Driven by these developments, Gartner predicts that, by 2025, “50% of large organizations will adopt privacy-enhancing computation for processing data in untrusted environments and multiparty data analytics use cases.”
The goal of the MC² Project is to realize this vision and solve this tension between expanding cloud adoption, the need for data sharing, and the increasing concern over data privacy.
Use Cases
MC² has already seen industry adoption and interest in applications surrounding finance and telecommunications: Ant Financial and Scotiabank for efforts towards anti-money laundering, fraud detection, or credit risk modeling; Ericsson for predicting hardware faults and performance problems across different mobile network operators.

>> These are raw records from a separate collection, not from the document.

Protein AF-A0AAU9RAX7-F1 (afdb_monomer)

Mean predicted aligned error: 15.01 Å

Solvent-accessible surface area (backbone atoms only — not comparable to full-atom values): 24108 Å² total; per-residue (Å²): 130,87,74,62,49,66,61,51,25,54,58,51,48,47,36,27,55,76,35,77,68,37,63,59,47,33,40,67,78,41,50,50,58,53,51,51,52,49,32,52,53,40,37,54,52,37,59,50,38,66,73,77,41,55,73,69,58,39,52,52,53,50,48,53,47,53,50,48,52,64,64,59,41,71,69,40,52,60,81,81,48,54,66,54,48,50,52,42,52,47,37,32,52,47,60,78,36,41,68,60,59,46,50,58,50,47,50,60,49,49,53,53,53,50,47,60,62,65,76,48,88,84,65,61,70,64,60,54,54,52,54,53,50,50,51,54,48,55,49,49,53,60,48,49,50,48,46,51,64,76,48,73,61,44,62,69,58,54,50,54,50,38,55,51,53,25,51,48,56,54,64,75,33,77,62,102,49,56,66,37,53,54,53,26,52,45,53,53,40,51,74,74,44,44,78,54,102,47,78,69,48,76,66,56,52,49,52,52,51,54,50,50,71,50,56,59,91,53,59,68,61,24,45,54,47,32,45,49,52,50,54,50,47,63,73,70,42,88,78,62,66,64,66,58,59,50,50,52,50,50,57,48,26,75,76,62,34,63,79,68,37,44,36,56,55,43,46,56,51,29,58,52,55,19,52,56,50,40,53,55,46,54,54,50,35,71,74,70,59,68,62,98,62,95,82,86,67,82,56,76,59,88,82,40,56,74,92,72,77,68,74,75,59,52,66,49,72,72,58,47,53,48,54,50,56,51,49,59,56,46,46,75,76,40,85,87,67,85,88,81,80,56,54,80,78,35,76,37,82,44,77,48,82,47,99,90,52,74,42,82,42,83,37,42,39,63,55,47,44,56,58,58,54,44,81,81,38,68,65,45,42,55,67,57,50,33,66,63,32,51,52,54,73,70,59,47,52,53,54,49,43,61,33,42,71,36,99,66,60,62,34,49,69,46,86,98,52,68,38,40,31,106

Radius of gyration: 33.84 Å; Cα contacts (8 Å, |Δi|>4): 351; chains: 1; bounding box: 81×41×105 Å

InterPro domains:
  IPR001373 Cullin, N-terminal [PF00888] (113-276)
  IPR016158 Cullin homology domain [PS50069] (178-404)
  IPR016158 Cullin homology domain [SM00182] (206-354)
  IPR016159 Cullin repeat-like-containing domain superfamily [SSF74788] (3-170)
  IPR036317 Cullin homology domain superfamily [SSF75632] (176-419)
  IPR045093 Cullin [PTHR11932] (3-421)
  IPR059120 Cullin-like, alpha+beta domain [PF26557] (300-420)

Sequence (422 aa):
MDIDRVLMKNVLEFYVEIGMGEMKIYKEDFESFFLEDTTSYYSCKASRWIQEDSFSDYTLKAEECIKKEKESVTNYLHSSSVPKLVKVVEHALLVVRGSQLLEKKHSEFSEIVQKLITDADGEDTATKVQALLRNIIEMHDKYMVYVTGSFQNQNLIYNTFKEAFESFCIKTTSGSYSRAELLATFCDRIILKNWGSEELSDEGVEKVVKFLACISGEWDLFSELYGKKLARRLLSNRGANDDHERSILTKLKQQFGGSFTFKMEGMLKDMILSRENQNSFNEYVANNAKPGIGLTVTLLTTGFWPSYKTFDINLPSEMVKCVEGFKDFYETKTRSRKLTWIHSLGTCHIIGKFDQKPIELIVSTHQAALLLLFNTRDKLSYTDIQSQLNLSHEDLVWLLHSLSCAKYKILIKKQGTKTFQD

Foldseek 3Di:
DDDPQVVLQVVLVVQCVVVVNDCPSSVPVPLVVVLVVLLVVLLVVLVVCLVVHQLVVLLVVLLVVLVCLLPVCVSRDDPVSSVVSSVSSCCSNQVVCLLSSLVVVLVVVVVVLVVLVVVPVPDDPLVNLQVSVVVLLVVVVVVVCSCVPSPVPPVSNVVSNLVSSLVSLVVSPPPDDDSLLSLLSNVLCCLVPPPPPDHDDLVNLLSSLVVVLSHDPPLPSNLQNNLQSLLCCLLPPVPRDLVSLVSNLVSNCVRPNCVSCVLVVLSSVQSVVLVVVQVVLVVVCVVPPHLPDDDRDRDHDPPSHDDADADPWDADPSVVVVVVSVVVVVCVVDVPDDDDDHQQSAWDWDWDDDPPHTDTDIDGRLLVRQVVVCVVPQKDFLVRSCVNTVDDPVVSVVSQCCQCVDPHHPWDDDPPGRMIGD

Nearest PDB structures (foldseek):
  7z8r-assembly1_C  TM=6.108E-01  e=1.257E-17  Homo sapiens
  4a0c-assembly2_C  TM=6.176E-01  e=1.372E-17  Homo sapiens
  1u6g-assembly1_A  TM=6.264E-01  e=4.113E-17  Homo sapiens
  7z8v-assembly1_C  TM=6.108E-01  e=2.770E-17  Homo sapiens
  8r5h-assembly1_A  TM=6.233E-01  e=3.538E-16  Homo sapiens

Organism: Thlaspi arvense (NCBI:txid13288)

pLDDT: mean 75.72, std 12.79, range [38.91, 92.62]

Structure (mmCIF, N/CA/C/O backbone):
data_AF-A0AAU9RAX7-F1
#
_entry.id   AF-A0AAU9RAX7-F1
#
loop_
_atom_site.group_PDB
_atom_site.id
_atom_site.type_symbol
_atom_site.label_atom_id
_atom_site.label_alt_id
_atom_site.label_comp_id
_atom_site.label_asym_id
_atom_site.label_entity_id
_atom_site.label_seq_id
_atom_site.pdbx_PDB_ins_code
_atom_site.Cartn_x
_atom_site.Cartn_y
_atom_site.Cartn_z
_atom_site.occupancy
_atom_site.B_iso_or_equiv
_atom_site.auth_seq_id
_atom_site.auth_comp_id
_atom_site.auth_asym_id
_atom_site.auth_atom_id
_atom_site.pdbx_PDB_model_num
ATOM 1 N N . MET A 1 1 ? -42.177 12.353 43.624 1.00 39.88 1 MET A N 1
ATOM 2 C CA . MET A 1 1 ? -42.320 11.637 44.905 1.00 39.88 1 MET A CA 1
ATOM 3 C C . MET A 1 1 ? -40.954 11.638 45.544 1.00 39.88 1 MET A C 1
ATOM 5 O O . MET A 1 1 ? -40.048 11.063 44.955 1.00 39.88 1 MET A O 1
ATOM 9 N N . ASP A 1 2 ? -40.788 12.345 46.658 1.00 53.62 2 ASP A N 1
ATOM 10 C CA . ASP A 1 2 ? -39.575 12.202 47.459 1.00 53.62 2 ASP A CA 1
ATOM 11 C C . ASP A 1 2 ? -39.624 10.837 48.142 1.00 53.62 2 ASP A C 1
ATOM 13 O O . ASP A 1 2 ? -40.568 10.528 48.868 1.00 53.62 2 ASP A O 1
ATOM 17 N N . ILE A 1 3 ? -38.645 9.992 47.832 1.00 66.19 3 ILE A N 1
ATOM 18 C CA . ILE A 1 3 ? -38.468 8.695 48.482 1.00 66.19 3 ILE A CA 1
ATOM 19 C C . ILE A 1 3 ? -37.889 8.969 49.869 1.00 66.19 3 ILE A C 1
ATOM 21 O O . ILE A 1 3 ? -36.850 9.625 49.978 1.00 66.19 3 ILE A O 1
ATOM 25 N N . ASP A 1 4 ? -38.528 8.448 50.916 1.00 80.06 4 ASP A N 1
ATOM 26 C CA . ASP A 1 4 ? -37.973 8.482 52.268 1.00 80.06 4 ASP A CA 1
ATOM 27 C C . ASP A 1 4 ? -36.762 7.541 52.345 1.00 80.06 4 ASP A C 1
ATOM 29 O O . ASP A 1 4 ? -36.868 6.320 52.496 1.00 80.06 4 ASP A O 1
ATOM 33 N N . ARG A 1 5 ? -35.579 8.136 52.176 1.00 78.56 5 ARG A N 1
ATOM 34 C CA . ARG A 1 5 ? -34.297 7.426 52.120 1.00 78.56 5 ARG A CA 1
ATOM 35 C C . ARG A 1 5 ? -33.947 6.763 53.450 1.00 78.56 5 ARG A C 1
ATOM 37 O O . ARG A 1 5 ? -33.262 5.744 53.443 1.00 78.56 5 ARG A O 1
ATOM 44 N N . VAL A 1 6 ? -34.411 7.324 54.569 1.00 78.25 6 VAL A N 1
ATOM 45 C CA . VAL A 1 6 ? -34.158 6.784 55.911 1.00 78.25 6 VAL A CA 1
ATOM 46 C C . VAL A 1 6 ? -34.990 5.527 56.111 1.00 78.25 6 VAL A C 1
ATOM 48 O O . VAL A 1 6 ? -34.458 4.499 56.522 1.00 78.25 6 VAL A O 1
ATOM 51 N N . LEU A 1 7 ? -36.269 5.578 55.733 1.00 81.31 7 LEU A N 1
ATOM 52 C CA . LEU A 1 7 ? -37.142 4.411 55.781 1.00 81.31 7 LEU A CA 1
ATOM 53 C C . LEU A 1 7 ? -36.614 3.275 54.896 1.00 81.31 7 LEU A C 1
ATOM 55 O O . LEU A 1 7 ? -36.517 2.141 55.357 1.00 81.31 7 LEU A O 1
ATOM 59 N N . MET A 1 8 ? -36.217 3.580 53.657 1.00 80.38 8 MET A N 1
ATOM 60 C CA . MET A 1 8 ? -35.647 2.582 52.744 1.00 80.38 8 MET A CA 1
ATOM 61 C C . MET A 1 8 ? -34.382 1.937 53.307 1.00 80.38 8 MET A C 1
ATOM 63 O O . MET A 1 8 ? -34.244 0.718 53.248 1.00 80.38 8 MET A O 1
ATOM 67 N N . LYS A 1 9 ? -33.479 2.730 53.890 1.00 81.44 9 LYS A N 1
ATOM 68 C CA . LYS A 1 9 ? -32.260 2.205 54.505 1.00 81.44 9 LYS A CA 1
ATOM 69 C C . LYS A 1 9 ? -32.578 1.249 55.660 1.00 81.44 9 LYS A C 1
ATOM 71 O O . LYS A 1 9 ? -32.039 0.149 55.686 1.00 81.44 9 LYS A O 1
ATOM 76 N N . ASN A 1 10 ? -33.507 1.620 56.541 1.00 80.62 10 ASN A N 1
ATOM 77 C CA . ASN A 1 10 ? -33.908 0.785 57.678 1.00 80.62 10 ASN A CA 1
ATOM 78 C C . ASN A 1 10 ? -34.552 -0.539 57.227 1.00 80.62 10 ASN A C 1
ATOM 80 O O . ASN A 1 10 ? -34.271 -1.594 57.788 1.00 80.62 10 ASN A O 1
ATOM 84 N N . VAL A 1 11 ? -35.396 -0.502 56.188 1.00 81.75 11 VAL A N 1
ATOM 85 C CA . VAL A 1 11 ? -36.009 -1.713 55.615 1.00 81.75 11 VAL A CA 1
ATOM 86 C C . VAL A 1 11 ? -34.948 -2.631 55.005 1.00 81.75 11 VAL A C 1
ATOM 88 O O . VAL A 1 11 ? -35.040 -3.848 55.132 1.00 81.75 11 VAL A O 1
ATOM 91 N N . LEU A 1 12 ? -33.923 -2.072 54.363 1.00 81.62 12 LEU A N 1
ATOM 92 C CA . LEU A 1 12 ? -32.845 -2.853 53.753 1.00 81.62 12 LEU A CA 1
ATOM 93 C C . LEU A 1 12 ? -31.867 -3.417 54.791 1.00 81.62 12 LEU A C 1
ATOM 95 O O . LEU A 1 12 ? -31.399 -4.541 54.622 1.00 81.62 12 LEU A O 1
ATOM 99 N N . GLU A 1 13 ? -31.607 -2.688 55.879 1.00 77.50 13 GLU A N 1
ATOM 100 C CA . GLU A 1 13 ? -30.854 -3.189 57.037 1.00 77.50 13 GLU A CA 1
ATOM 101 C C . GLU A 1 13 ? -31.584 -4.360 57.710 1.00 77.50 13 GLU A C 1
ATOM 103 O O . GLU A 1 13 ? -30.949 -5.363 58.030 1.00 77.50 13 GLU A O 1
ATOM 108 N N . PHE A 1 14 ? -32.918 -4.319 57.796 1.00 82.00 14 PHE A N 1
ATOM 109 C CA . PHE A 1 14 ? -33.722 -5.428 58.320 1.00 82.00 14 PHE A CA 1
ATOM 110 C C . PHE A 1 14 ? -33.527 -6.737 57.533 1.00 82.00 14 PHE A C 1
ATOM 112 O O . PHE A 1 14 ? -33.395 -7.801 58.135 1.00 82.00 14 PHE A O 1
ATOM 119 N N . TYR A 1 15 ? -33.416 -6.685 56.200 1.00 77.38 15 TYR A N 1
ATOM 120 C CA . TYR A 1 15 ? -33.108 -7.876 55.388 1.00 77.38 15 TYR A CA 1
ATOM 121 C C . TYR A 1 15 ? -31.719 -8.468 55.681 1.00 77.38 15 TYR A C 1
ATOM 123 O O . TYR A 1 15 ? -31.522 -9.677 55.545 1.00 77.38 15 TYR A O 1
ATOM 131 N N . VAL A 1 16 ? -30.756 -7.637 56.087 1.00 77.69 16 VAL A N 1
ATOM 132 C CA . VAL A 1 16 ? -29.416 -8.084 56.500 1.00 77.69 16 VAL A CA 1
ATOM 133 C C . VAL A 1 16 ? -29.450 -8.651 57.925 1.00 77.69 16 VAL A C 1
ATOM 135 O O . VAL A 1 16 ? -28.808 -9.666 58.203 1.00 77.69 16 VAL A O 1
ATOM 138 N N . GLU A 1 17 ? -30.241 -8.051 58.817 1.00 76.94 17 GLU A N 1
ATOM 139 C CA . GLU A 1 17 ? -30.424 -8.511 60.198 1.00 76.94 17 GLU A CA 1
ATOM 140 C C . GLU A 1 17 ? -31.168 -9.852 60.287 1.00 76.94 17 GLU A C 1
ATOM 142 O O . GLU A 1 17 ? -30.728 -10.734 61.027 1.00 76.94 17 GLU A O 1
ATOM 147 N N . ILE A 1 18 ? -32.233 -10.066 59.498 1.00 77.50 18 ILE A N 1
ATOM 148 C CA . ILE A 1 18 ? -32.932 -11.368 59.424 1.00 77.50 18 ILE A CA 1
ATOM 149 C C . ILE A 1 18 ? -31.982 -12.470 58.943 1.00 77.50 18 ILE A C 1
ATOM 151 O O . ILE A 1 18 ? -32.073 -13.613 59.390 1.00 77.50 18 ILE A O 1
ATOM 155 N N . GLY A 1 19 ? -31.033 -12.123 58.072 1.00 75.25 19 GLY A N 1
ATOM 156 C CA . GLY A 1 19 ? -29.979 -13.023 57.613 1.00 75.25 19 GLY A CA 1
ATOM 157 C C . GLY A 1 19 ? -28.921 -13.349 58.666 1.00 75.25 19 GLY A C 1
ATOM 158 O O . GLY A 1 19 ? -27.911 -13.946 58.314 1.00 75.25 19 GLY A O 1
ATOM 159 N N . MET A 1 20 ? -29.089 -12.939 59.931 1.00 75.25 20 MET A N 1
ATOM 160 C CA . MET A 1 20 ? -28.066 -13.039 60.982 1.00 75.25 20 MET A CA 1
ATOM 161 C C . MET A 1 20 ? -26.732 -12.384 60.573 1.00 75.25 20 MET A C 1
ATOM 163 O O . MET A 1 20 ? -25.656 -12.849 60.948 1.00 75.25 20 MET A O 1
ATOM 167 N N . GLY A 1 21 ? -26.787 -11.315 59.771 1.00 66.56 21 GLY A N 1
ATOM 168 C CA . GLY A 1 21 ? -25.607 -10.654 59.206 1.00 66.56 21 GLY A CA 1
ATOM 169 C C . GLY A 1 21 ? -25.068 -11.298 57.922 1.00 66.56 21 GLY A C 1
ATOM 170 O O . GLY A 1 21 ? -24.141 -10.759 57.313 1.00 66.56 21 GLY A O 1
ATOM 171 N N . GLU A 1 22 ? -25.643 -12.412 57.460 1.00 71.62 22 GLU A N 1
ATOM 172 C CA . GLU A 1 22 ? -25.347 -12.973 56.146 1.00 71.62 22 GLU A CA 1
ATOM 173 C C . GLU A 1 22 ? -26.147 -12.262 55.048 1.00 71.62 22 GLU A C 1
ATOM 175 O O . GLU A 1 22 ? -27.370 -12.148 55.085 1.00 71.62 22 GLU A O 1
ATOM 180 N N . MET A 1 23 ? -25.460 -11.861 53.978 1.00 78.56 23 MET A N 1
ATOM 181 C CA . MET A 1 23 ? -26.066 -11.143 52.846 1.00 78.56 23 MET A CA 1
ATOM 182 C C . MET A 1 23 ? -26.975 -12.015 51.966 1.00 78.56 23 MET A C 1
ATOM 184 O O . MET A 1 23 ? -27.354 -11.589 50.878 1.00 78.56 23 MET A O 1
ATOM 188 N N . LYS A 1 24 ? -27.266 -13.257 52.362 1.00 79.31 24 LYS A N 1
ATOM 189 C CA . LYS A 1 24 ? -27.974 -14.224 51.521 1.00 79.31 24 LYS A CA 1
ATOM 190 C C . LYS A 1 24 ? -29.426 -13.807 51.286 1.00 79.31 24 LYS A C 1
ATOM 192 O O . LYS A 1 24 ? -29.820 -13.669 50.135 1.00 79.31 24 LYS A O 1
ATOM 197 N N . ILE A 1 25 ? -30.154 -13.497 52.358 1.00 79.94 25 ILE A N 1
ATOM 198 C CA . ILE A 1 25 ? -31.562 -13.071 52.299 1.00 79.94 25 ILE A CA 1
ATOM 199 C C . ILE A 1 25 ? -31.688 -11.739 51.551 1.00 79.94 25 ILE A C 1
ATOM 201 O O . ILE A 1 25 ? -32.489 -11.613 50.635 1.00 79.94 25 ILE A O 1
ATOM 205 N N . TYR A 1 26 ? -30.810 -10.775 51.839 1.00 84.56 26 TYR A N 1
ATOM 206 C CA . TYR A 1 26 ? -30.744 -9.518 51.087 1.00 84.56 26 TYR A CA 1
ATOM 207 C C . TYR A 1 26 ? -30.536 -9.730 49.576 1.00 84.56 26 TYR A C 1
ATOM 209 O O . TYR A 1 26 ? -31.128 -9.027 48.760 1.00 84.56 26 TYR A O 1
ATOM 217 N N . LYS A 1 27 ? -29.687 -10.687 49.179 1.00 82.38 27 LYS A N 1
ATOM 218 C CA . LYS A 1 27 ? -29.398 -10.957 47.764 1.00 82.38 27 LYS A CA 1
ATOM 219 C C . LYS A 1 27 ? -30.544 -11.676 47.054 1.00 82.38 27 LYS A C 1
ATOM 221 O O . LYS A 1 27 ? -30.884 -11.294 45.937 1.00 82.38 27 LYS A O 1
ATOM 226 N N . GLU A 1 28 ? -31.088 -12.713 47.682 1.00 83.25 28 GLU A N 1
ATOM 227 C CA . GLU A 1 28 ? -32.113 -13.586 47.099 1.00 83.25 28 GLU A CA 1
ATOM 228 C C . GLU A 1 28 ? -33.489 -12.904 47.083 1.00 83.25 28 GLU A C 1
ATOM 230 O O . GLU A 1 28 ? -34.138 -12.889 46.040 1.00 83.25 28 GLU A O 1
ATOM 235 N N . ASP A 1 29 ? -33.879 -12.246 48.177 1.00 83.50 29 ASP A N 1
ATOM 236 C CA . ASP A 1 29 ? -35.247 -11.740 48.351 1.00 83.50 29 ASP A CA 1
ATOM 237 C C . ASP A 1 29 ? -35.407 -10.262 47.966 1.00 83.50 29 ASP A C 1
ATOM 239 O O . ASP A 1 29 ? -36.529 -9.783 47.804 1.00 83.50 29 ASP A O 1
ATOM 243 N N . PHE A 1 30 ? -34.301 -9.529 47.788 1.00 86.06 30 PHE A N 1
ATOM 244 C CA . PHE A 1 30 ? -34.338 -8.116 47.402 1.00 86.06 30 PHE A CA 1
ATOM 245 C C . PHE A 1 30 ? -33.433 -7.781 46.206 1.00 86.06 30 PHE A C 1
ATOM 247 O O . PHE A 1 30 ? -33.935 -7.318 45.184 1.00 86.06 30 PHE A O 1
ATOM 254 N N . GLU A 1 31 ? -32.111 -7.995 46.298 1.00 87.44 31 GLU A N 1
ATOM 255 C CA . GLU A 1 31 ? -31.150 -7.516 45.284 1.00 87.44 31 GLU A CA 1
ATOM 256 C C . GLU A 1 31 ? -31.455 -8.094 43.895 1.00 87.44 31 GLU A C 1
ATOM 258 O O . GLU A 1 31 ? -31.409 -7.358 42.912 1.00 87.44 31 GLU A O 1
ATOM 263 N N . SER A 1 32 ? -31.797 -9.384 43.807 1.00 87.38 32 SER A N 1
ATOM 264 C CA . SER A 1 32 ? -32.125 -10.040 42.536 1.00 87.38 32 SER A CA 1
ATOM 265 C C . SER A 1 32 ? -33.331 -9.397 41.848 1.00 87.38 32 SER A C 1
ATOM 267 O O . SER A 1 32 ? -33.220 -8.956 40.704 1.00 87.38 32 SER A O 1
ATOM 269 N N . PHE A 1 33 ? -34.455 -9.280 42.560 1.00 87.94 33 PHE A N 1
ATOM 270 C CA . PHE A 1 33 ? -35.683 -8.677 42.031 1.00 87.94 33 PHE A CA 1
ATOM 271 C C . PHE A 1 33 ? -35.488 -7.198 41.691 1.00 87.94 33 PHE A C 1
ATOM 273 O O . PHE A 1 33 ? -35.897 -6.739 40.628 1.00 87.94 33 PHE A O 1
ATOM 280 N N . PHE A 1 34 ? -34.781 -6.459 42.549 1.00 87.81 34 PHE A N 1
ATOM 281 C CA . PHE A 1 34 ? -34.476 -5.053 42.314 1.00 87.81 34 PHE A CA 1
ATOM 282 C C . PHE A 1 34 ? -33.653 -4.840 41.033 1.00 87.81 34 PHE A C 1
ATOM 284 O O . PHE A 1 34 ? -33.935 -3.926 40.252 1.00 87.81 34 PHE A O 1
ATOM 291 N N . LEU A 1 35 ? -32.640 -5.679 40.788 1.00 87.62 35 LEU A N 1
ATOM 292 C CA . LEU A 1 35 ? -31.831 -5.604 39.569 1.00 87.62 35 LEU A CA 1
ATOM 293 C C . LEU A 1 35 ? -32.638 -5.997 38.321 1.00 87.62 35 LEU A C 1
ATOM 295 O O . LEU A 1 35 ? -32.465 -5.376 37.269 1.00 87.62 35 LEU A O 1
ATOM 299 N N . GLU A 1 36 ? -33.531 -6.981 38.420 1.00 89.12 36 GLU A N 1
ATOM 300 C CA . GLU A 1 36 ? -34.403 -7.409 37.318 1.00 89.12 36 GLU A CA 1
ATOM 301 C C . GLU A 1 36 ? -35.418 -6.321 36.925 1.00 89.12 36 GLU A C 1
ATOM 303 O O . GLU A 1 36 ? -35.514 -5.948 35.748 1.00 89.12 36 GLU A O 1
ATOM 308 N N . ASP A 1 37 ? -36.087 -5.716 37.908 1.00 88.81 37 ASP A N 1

More generally, industries that have data locked down due to privacy concerns can benefit from MC². Our platform keeps any confidential data, such as SSNs or PHI data, completely hidden during computation with the use of secure enclaves such as Intel SGX.
What are secure enclaves?
Enclaves provide isolated execution: Secure enclaves are a recent technology that enables the creation of a trusted execution environment (TEE) within an otherwise untrusted machine. Each enclave has access to a restricted portion of the memory; any data or software placed within the enclave is encrypted and isolated from the rest of the system. No other process on the same processor — not even privileged software such as the OS or the hypervisor — can access the encrypted enclave memory. This creates a layer of protection against any intrusion from the operating system itself; when used properly, anyone with root access to a machine running the workload can learn little to no information about what is happening inside the enclave.
Enclaves support remote attestation: Another key feature of secure enclaves is remote attestation. This is a feature that enables users to cryptographically verify that an enclave is running trusted, unmodified code. The MC² Project provides a remote attestation platform for users to attest any non-local compute service from a trusted local client running on their own machine.
Enclaves and side-channels: Unfortunately, loading existing software into enclaves could expose the data to certain side-channel attacks, where an attacker can learn additional information about the encrypted data by observing auxiliary information such as data access patterns during the software’s execution. Preventing such leakage is left to the software developer; MC² tackles this problem by fortifying the enclave code and ensuring it is resilient to side-channel leakage via memory access patterns.
Secure enclaves vs. other approaches
Secure enclaves are not the only privacy-enhancing approach out there for computing confidential data. Here, we compare it to other popular alternatives:
In particular, MC² provides a platform that can seamlessly run popular analytics and machine learning frameworks (Apache Spark, XGBoost, etc.) within enclaves securely and efficiently, abstracting away the complexities of writing enclave code from the end-user.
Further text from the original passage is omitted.